Подписи и даты не было, откуда пришло это письмо, я не знаю. Посланец уехал, не пожелав удовлетворить мое любопытство. Я часто повторял тебе то, что неизвестный рыцарь рассказал нам о твоем рождении и о смерти твоих родителей. Больше я ничего о твоем происхождении не знаю, и шериф, который выдает мне деньги для тебя, неизменно отвечает на мои вопросы, что ни имени, ни местопребывания того, кто поручил ему ежегодно выплачивать мне эти гинеи, он не ведает. Если ныне твой покровитель потребовал бы тебя к себе, моя милая Маргарет и я утешились бы в разлуке тем, что ты получишь почести и богатство, причитающиеся тебе по праву рождения, но, если мы умрем прежде, чем этот незнакомый рыцарь объявится, наши последние часы будут отравлены великой печалью.
— Какой печалью, отец?
— Печалью знать, что ты один остаешься на свете, предоставленный своим страстям как раз в том возрасте, когда мальчик становится мужчиной.

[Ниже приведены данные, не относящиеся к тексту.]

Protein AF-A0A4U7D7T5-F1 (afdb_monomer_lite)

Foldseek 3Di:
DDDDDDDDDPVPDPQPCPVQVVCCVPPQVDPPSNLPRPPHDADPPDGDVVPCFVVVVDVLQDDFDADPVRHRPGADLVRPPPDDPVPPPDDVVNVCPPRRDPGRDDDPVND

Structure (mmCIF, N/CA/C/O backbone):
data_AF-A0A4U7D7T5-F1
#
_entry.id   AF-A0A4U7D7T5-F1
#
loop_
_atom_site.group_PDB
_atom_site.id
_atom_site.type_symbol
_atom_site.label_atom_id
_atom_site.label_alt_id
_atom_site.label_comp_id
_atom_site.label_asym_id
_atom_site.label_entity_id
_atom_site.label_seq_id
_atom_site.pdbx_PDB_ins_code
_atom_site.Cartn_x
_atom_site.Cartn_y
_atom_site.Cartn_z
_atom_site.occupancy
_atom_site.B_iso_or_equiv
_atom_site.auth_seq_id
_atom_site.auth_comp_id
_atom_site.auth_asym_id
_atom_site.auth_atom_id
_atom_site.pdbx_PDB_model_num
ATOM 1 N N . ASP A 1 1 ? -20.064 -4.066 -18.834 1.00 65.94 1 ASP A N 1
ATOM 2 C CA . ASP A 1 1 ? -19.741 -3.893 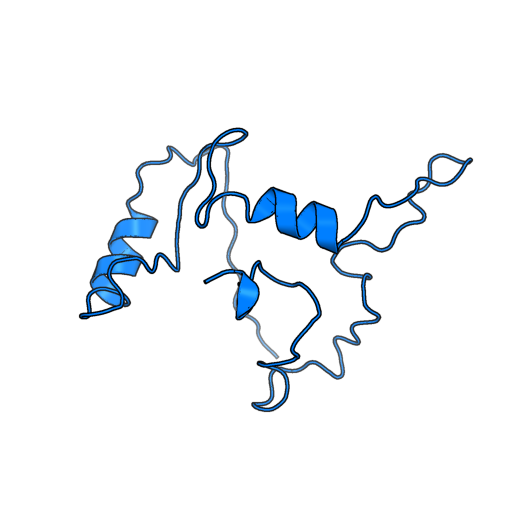-17.400 1.00 65.94 1 ASP A CA 1
ATOM 3 C C . ASP A 1 1 ? -18.840 -2.680 -17.190 1.00 65.94 1 ASP A C 1
ATOM 5 O O . ASP A 1 1 ? -18.291 -2.180 -18.167 1.00 65.94 1 ASP A O 1
ATOM 9 N N . ARG A 1 2 ? -18.761 -2.122 -15.973 1.00 85.06 2 ARG A N 1
ATOM 10 C CA . ARG A 1 2 ? -17.920 -0.947 -15.653 1.00 85.06 2 ARG A CA 1
ATOM 11 C C . ARG A 1 2 ? -17.009 -1.277 -14.471 1.00 85.06 2 ARG A C 1
ATOM 13 O O . ARG A 1 2 ? -17.519 -1.757 -13.466 1.00 85.06 2 ARG A O 1
ATOM 20 N N . GLN A 1 3 ? -15.722 -0.947 -14.584 1.00 89.69 3 GLN A N 1
ATOM 21 C CA . GLN A 1 3 ? -14.700 -1.141 -13.549 1.00 89.69 3 GLN A CA 1
ATOM 22 C C . GLN A 1 3 ? -14.243 0.210 -12.983 1.00 89.69 3 GLN A C 1
ATOM 24 O O . GLN A 1 3 ? -14.156 1.198 -13.717 1.00 89.69 3 GLN A O 1
ATOM 29 N N . TRP A 1 4 ? -13.944 0.259 -11.683 1.00 90.50 4 TRP A N 1
ATOM 30 C CA . TRP A 1 4 ? -13.274 1.406 -11.068 1.00 90.50 4 TRP A CA 1
ATOM 31 C C . TRP A 1 4 ? -11.753 1.238 -11.154 1.00 90.50 4 TRP A C 1
ATOM 33 O O . TRP A 1 4 ? -11.237 0.150 -10.916 1.00 90.50 4 TRP A O 1
ATOM 43 N N . GLY A 1 5 ? -11.038 2.313 -11.481 1.00 92.06 5 GLY A N 1
ATOM 44 C CA . GLY A 1 5 ? -9.579 2.324 -11.550 1.00 92.06 5 GLY A CA 1
ATOM 45 C C . GLY A 1 5 ? -9.004 3.651 -11.065 1.00 92.06 5 GLY A C 1
ATOM 46 O O . GLY A 1 5 ? -9.677 4.684 -11.108 1.00 92.06 5 GLY A O 1
ATOM 47 N N . ALA A 1 6 ? -7.750 3.618 -10.616 1.00 92.94 6 ALA A N 1
ATOM 48 C CA . ALA A 1 6 ? -7.000 4.782 -10.159 1.00 92.94 6 ALA A CA 1
ATOM 49 C C . ALA A 1 6 ? -5.631 4.845 -10.846 1.00 92.94 6 ALA A C 1
ATOM 51 O O . ALA A 1 6 ? -5.041 3.819 -11.174 1.00 92.94 6 ALA A O 1
ATOM 52 N N . VAL A 1 7 ? -5.122 6.062 -11.050 1.00 93.69 7 VAL A N 1
ATOM 53 C CA . VAL A 1 7 ? -3.794 6.315 -11.623 1.00 93.69 7 VAL A CA 1
ATOM 54 C C . VAL A 1 7 ? -3.039 7.264 -10.701 1.00 93.69 7 VAL A C 1
ATOM 56 O O . VAL A 1 7 ? -3.551 8.331 -10.355 1.00 93.69 7 VAL A O 1
ATOM 59 N N . PHE A 1 8 ? -1.815 6.890 -10.329 1.00 94.00 8 PHE A N 1
ATOM 60 C CA . PHE A 1 8 ? -0.927 7.697 -9.493 1.00 94.00 8 PHE A CA 1
ATOM 61 C C . PHE A 1 8 ? 0.215 8.280 -10.339 1.00 94.00 8 PHE A C 1
ATOM 63 O O . PHE A 1 8 ? 1.050 7.547 -10.859 1.00 94.00 8 PHE A O 1
ATOM 70 N N . ASP A 1 9 ? 0.262 9.610 -10.474 1.00 96.12 9 ASP A N 1
ATOM 71 C CA . ASP A 1 9 ? 1.350 10.314 -11.170 1.00 96.12 9 ASP A CA 1
ATOM 72 C C . ASP A 1 9 ? 2.527 10.560 -10.217 1.00 96.12 9 ASP A C 1
ATOM 74 O O . ASP A 1 9 ? 2.512 11.478 -9.388 1.00 96.12 9 ASP A O 1
ATOM 78 N N . LEU A 1 10 ? 3.569 9.739 -10.354 1.00 93.75 10 LEU A N 1
ATOM 79 C CA . LEU A 1 10 ? 4.761 9.807 -9.510 1.00 93.75 10 LEU A CA 1
ATOM 80 C C . LEU A 1 10 ? 5.568 11.100 -9.705 1.00 93.75 10 LEU A C 1
ATOM 82 O O . LEU A 1 10 ? 6.274 11.499 -8.785 1.00 93.75 10 LEU A O 1
ATOM 86 N N . ASN A 1 11 ? 5.412 11.816 -10.826 1.00 97.00 11 ASN A N 1
ATOM 87 C CA . ASN A 1 11 ? 6.088 13.105 -11.032 1.00 97.00 11 ASN A CA 1
ATOM 88 C C . ASN A 1 11 ? 5.509 14.220 -10.149 1.00 97.00 11 ASN A C 1
ATOM 90 O O . ASN A 1 11 ? 6.146 15.254 -9.955 1.00 97.00 11 ASN A O 1
ATOM 94 N N . LYS A 1 12 ? 4.284 14.032 -9.643 1.00 96.38 12 LYS A N 1
ATOM 95 C CA . LYS A 1 12 ? 3.577 14.997 -8.787 1.00 96.38 12 LYS A CA 1
ATOM 96 C C . LYS A 1 12 ? 3.477 14.552 -7.335 1.00 96.38 12 LYS A C 1
ATOM 98 O O . LYS A 1 12 ? 3.092 15.353 -6.484 1.00 96.38 12 LYS A O 1
ATOM 103 N N . CYS A 1 13 ? 3.783 13.291 -7.044 1.00 95.88 13 CYS A N 1
ATOM 104 C CA . CYS A 1 13 ? 3.791 12.796 -5.680 1.00 95.88 13 CYS A CA 1
ATOM 105 C C . CYS A 1 13 ? 4.908 13.486 -4.886 1.00 95.88 13 CYS A C 1
ATOM 107 O O . CYS A 1 13 ? 6.074 13.441 -5.265 1.00 95.88 13 CYS A O 1
ATOM 109 N N . ILE A 1 14 ? 4.546 14.104 -3.761 1.00 97.06 14 ILE A N 1
ATOM 110 C CA . ILE A 1 14 ? 5.496 14.747 -2.835 1.00 97.06 14 ILE A CA 1
ATOM 111 C C . ILE A 1 14 ? 5.673 13.957 -1.532 1.00 97.06 14 ILE A C 1
ATOM 113 O O . ILE A 1 14 ? 6.179 14.492 -0.551 1.00 97.06 14 ILE A O 1
ATOM 117 N N . ALA A 1 15 ? 5.191 12.711 -1.498 1.00 95.50 15 ALA A N 1
ATOM 118 C CA . ALA A 1 15 ? 5.255 11.819 -0.340 1.00 95.50 15 ALA A CA 1
ATOM 119 C C . ALA A 1 15 ? 4.748 12.435 0.985 1.00 95.50 15 ALA A C 1
ATOM 121 O O . ALA A 1 15 ? 5.259 12.142 2.063 1.00 95.50 15 ALA A O 1
ATOM 122 N N . CYS A 1 16 ? 3.712 13.278 0.930 1.00 97.00 16 CYS A N 1
ATOM 123 C CA . CYS A 1 16 ? 3.209 14.007 2.101 1.00 97.00 16 CYS A CA 1
ATOM 124 C C . CYS A 1 16 ? 2.393 13.163 3.097 1.00 97.00 16 CYS A C 1
ATOM 126 O O . CYS A 1 16 ? 1.982 13.691 4.125 1.00 97.00 16 CYS A O 1
ATOM 128 N N . GLN A 1 17 ? 2.125 11.886 2.800 1.00 97.12 17 GLN A N 1
ATOM 129 C CA . GLN A 1 17 ? 1.354 10.959 3.647 1.00 97.12 17 GLN A CA 1
AT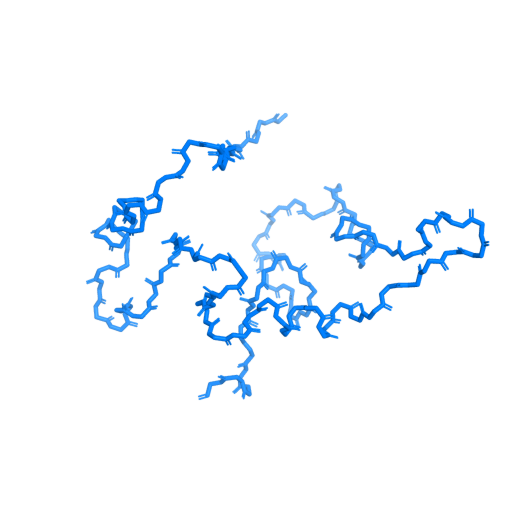OM 130 C C . GLN A 1 17 ? -0.116 11.356 3.905 1.00 97.12 17 GLN A C 1
ATOM 132 O O . GLN A 1 17 ? -0.795 10.735 4.722 1.00 97.12 17 GLN A O 1
ATOM 137 N N . THR A 1 18 ? -0.664 12.345 3.194 1.00 98.31 18 THR A N 1
ATOM 138 C CA . THR A 1 18 ? -2.067 12.758 3.381 1.00 98.31 18 THR A CA 1
ATOM 139 C C . THR A 1 18 ? -3.056 11.653 3.006 1.00 98.31 18 THR A C 1
ATOM 141 O O . THR A 1 18 ? -4.056 11.472 3.699 1.00 98.31 18 THR A O 1
ATOM 144 N N . CYS A 1 19 ? -2.796 10.900 1.933 1.00 97.50 19 CYS A N 1
ATOM 145 C CA . CYS A 1 19 ? -3.646 9.778 1.522 1.00 97.50 19 CYS A CA 1
ATOM 146 C C . CYS A 1 19 ? -3.617 8.639 2.551 1.00 97.50 19 CYS A C 1
ATOM 148 O O . CYS A 1 19 ? -4.678 8.138 2.924 1.00 97.50 19 CYS A O 1
ATOM 150 N N . THR A 1 20 ? -2.434 8.331 3.089 1.00 97.19 20 THR A N 1
ATOM 151 C CA . THR A 1 20 ? -2.227 7.386 4.192 1.00 97.19 20 THR A CA 1
ATOM 152 C C . THR A 1 20 ? -3.074 7.766 5.400 1.00 97.19 20 THR A C 1
ATOM 154 O O . THR A 1 20 ? -3.882 6.970 5.878 1.00 97.19 20 THR A O 1
ATOM 157 N N . LEU A 1 21 ? -2.955 9.016 5.864 1.00 97.75 21 LEU A N 1
ATOM 158 C CA . LEU A 1 21 ? -3.678 9.472 7.048 1.00 97.75 21 LEU A CA 1
ATOM 159 C C . LEU A 1 21 ? -5.191 9.511 6.815 1.00 97.75 21 LEU A C 1
ATOM 161 O O . LEU A 1 21 ? -5.949 9.122 7.695 1.00 97.75 21 LEU A O 1
ATOM 165 N N . SER A 1 22 ? -5.630 9.934 5.628 1.00 98.25 22 SER A N 1
ATOM 166 C CA . SER A 1 22 ? -7.055 9.990 5.278 1.00 98.25 22 SER A CA 1
ATOM 167 C C . SER A 1 22 ? -7.689 8.597 5.282 1.00 98.25 22 SER A C 1
ATOM 169 O O . SER A 1 22 ? -8.779 8.413 5.818 1.00 98.25 22 SER A O 1
ATOM 171 N N . CYS A 1 23 ? -6.997 7.596 4.730 1.00 97.62 23 CYS A N 1
ATOM 172 C CA . CYS A 1 23 ? -7.435 6.203 4.787 1.00 97.62 23 CYS A CA 1
ATOM 173 C C . CYS A 1 23 ? -7.457 5.684 6.232 1.00 97.62 23 CYS A C 1
ATOM 175 O O . CYS A 1 23 ? -8.438 5.078 6.659 1.00 97.62 23 CYS A O 1
ATOM 177 N N . LYS A 1 24 ? -6.401 5.976 6.999 1.00 97.31 24 LYS A N 1
ATOM 178 C CA . LYS A 1 24 ? -6.243 5.539 8.388 1.00 97.31 24 LYS A CA 1
ATOM 179 C C . LYS A 1 24 ? -7.372 6.027 9.285 1.00 97.31 24 LYS A C 1
ATOM 181 O O . LYS A 1 24 ? -7.968 5.241 10.010 1.00 97.31 24 LYS A O 1
ATOM 186 N N . THR A 1 25 ? -7.673 7.321 9.228 1.00 97.31 25 THR A N 1
ATOM 187 C CA . THR A 1 25 ? -8.694 7.933 10.085 1.00 97.31 25 THR A CA 1
ATOM 188 C C . THR A 1 25 ? -10.110 7.571 9.665 1.00 97.31 25 THR A C 1
ATOM 190 O O . THR A 1 25 ? -10.997 7.579 10.512 1.00 97.31 25 THR A O 1
ATOM 193 N N . THR A 1 26 ? -10.330 7.250 8.387 1.00 97.81 26 THR A N 1
ATOM 194 C CA . THR A 1 26 ? -11.657 6.868 7.888 1.00 97.81 26 THR A CA 1
ATOM 195 C C . THR A 1 26 ? -11.959 5.395 8.156 1.00 97.81 26 THR A C 1
ATOM 197 O O . THR A 1 26 ? -13.088 5.072 8.514 1.00 97.81 26 THR A O 1
ATOM 200 N N . TRP A 1 27 ? -10.970 4.507 7.996 1.00 96.94 27 TRP A N 1
ATOM 201 C CA . TRP A 1 27 ? -11.220 3.063 7.926 1.00 96.94 27 TRP A CA 1
ATOM 202 C C . TRP A 1 27 ? -10.494 2.231 8.982 1.00 96.94 27 TRP A C 1
ATOM 204 O O . TRP A 1 27 ? -11.103 1.324 9.535 1.00 96.94 27 TRP A O 1
ATOM 214 N N . THR A 1 28 ? -9.222 2.522 9.281 1.00 96.56 28 THR A N 1
ATOM 215 C CA . THR A 1 28 ? -8.373 1.656 10.128 1.00 96.56 28 THR A CA 1
ATOM 216 C C . THR A 1 28 ? -7.966 2.301 11.458 1.00 96.56 28 THR A C 1
ATOM 218 O O . THR A 1 28 ? -6.830 2.161 11.921 1.00 96.56 28 THR A O 1
ATOM 221 N N . HIS A 1 29 ? -8.893 3.035 12.081 1.00 95.31 29 HIS A N 1
ATOM 222 C CA . HIS A 1 29 ? -8.675 3.762 13.341 1.00 95.31 29 HIS A CA 1
ATOM 223 C C . HIS A 1 29 ? -9.047 2.960 14.607 1.00 95.31 29 HIS A C 1
ATOM 225 O O . HIS A 1 29 ? -8.974 3.504 15.711 1.00 95.31 29 HIS A O 1
ATOM 231 N N . GLY A 1 30 ? -9.550 1.730 14.458 1.00 95.69 30 GLY A N 1
ATOM 232 C CA . GLY A 1 30 ? -10.036 0.898 15.562 1.00 95.69 30 GLY A CA 1
ATOM 233 C C . GLY A 1 30 ? -8.925 0.191 16.342 1.00 95.69 30 GLY A C 1
ATOM 234 O O . GLY A 1 30 ? -7.801 0.064 15.857 1.00 95.69 30 GLY A O 1
ATOM 235 N N . GLU A 1 31 ? -9.273 -0.295 17.537 1.00 96.31 31 GLU A N 1
ATOM 236 C CA . GLU A 1 31 ? -8.378 -1.113 18.363 1.00 96.31 31 GLU A CA 1
ATOM 237 C C . GLU A 1 31 ? -7.974 -2.395 17.621 1.00 96.31 31 GLU A C 1
ATOM 239 O O . GLU A 1 31 ? -8.819 -3.069 17.025 1.00 96.31 31 GLU A O 1
ATOM 244 N N . GLY A 1 32 ? -6.680 -2.712 17.629 1.00 94.44 32 GLY A N 1
ATOM 245 C CA . GLY A 1 32 ? -6.107 -3.861 16.923 1.00 94.44 32 GLY A CA 1
ATOM 246 C C . GLY A 1 32 ? -5.811 -3.606 15.442 1.00 94.44 32 GLY A C 1
ATOM 247 O O . GLY A 1 32 ? -5.263 -4.478 14.775 1.00 94.44 32 GLY A O 1
ATOM 248 N N . GLN A 1 33 ? -6.137 -2.423 14.915 1.00 95.12 33 GLN A N 1
ATOM 249 C CA . GLN A 1 33 ? -5.881 -2.038 13.522 1.00 95.12 33 GLN A CA 1
ATOM 250 C C . GLN A 1 33 ? -4.806 -0.959 13.405 1.00 95.12 33 GLN A C 1
ATOM 252 O O . GLN A 1 33 ? -4.561 -0.442 12.317 1.00 95.12 33 GLN A O 1
ATOM 257 N N . GLU A 1 34 ? -4.144 -0.582 14.498 1.00 93.50 34 GLU A N 1
ATOM 258 C CA . GLU A 1 34 ? -3.202 0.539 14.562 1.00 93.50 34 GLU A CA 1
ATOM 259 C C . GLU A 1 34 ? -2.037 0.367 13.585 1.00 93.50 34 GLU A C 1
ATOM 261 O O . GLU A 1 34 ? -1.597 1.347 12.987 1.00 93.50 34 GLU A O 1
ATOM 266 N N . HIS A 1 35 ? -1.621 -0.874 13.342 1.00 90.31 35 HIS A N 1
ATOM 267 C CA . HIS A 1 35 ? -0.558 -1.239 12.410 1.00 90.31 35 HIS A CA 1
ATOM 268 C C . HIS A 1 35 ? -1.023 -1.365 10.948 1.00 90.31 35 HIS A C 1
ATOM 270 O O . HIS A 1 35 ? -0.184 -1.463 10.060 1.00 90.31 35 HIS A O 1
ATOM 276 N N . MET A 1 36 ? -2.333 -1.338 10.677 1.00 91.94 36 MET A N 1
ATOM 277 C CA . MET A 1 36 ? -2.881 -1.512 9.330 1.00 91.94 36 MET A CA 1
ATOM 278 C C . MET A 1 36 ? -2.889 -0.191 8.552 1.00 91.94 36 MET A C 1
ATOM 280 O O . MET A 1 36 ? -3.593 0.763 8.923 1.00 91.94 36 MET A O 1
ATOM 284 N N . PHE A 1 37 ? -2.157 -0.159 7.438 1.00 92.25 37 PHE A N 1
ATOM 285 C CA . PHE A 1 37 ? -2.131 0.950 6.483 1.00 92.25 37 PHE A CA 1
ATOM 286 C C . PHE A 1 37 ? -2.548 0.471 5.087 1.00 92.25 37 PHE A C 1
ATOM 288 O O . PHE A 1 37 ? -1.705 0.189 4.247 1.00 92.25 37 PHE A O 1
ATOM 295 N N . TRP A 1 38 ? -3.860 0.409 4.823 1.00 92.25 38 TRP A N 1
ATOM 296 C CA . TRP A 1 38 ? -4.384 -0.011 3.508 1.00 92.25 38 TRP A CA 1
ATOM 297 C C . TRP A 1 38 ? -3.945 0.897 2.354 1.00 92.25 38 TRP A C 1
ATOM 299 O O . TRP A 1 38 ? -3.853 0.462 1.213 1.00 92.25 38 TRP A O 1
ATOM 309 N N . ASN A 1 39 ? -3.700 2.174 2.647 1.00 94.44 39 ASN A N 1
ATOM 310 C CA . ASN A 1 39 ? -3.028 3.094 1.744 1.00 94.44 39 ASN A CA 1
ATOM 311 C C . ASN A 1 39 ? -1.757 3.558 2.451 1.00 94.44 39 ASN A C 1
ATOM 313 O O . ASN A 1 39 ? -1.850 4.163 3.519 1.00 94.44 39 ASN A O 1
ATOM 317 N N . ASN A 1 40 ? -0.598 3.254 1.880 1.00 93.31 40 ASN A N 1
ATOM 318 C CA . ASN A 1 40 ? 0.711 3.632 2.390 1.00 93.31 40 ASN A CA 1
ATOM 319 C C . ASN A 1 40 ? 1.536 4.298 1.280 1.00 93.31 40 ASN A C 1
ATOM 321 O O . ASN A 1 40 ? 1.359 4.038 0.092 1.00 93.31 40 ASN A O 1
ATOM 325 N N . VAL A 1 41 ? 2.458 5.175 1.677 1.00 94.69 41 VAL A N 1
ATOM 326 C CA . VAL A 1 41 ? 3.428 5.783 0.764 1.00 94.69 41 VAL A CA 1
ATOM 327 C C . VAL A 1 41 ? 4.824 5.453 1.261 1.00 94.69 41 VAL A C 1
ATOM 329 O O . VAL A 1 41 ? 5.186 5.795 2.388 1.00 94.69 41 VAL A O 1
ATOM 332 N N . GLU A 1 42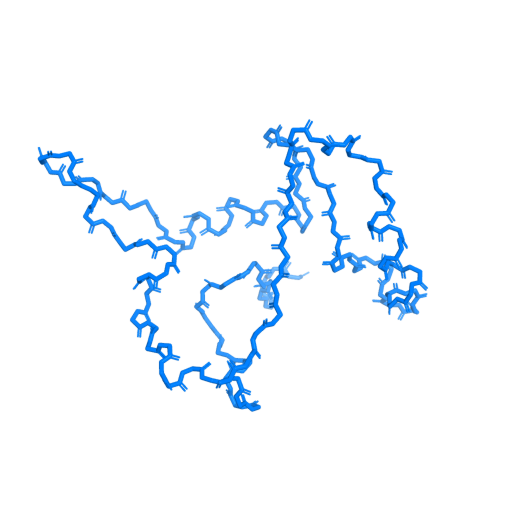 ? 5.607 4.813 0.402 1.00 92.38 42 GLU A N 1
ATOM 333 C CA . GLU A 1 42 ? 6.967 4.368 0.687 1.00 92.38 42 GLU A CA 1
ATOM 334 C C . GLU A 1 42 ? 7.970 5.142 -0.166 1.00 92.38 42 GLU A C 1
ATOM 336 O O . GLU A 1 42 ? 7.713 5.460 -1.329 1.00 92.38 42 GLU A O 1
ATOM 341 N N . SER A 1 43 ? 9.141 5.418 0.402 1.00 89.62 43 SER A N 1
ATOM 342 C CA . SER A 1 43 ? 10.289 5.840 -0.394 1.00 89.62 43 SER A CA 1
ATOM 343 C C . SER A 1 43 ? 10.866 4.619 -1.112 1.00 89.62 43 SER A C 1
ATOM 345 O O . SER A 1 43 ? 10.885 3.520 -0.569 1.00 89.62 43 SER A O 1
ATOM 347 N N . LYS A 1 44 ? 11.357 4.791 -2.340 1.00 84.06 44 LYS A N 1
ATOM 348 C CA . LYS A 1 44 ? 12.128 3.757 -3.047 1.00 84.06 44 LYS A CA 1
ATOM 349 C C . LYS A 1 44 ? 13.530 4.296 -3.355 1.00 84.06 44 LYS A C 1
ATOM 351 O O . LYS A 1 44 ? 13.668 5.495 -3.604 1.00 84.06 44 LYS A O 1
ATOM 356 N N . PRO A 1 45 ? 14.586 3.465 -3.273 1.00 77.00 45 PRO A N 1
ATOM 357 C CA . PRO A 1 45 ? 14.563 2.011 -3.059 1.00 77.00 45 PRO A CA 1
ATOM 358 C C . PRO A 1 45 ? 14.375 1.588 -1.588 1.00 77.00 45 PRO A C 1
ATOM 360 O O . PRO A 1 45 ? 14.279 0.403 -1.307 1.00 77.00 45 PRO A O 1
ATOM 363 N N . TYR A 1 46 ? 14.341 2.541 -0.651 1.00 65.62 46 TYR A N 1
ATOM 364 C CA . TYR A 1 46 ? 14.293 2.269 0.787 1.00 65.62 46 TYR A CA 1
ATOM 365 C C . TYR A 1 46 ? 12.909 2.532 1.377 1.00 65.62 46 TYR A C 1
ATOM 367 O O . TYR A 1 46 ? 12.530 3.686 1.566 1.00 65.62 46 TYR A O 1
ATOM 375 N N . GLY A 1 47 ? 12.193 1.475 1.734 1.00 66.19 47 GLY A N 1
ATOM 376 C CA . GLY A 1 47 ? 10.867 1.562 2.331 1.00 66.19 47 GLY A CA 1
ATOM 377 C C . GLY A 1 47 ? 10.121 0.262 2.088 1.00 66.19 47 GLY A C 1
ATOM 378 O O . GLY A 1 47 ? 10.114 -0.227 0.961 1.00 66.19 47 GLY A O 1
ATOM 379 N N . ALA A 1 48 ? 9.554 -0.298 3.152 1.00 75.00 48 ALA A N 1
ATOM 380 C CA . ALA A 1 48 ? 8.746 -1.500 3.081 1.00 75.00 48 ALA A CA 1
ATOM 381 C C . ALA A 1 48 ? 7.791 -1.528 4.279 1.00 75.00 48 ALA A C 1
ATOM 383 O O . ALA A 1 48 ? 8.222 -1.480 5.437 1.00 75.00 48 ALA A O 1
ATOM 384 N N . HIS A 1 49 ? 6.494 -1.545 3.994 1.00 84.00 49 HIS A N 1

— Вы с матерью еще долго проживете.
— Одному Богу это известно.
— Бог продлит ваши дни.
— Да будет воля его! В любом случае, если нас разлучит скорая смерть, знай, дитя мое, что ты наш единственный наследник; хижина, в которой ты вырос, — твоя, пашня, которая расчищена вокруг нее, — твоя, и если ты будешь вести себя разумно, то с деньгами на твое содержание, накопленными за пятнадцать лет, ты можешь не бояться нищеты и жить счастливо. Уже при твоем рождении тебя постигло несчастье, но твои приемные родители сделали что могли, чтобы возместить тебе эту потерю, и если ты будешь изредка вспоминать их, то другой награды им не надо.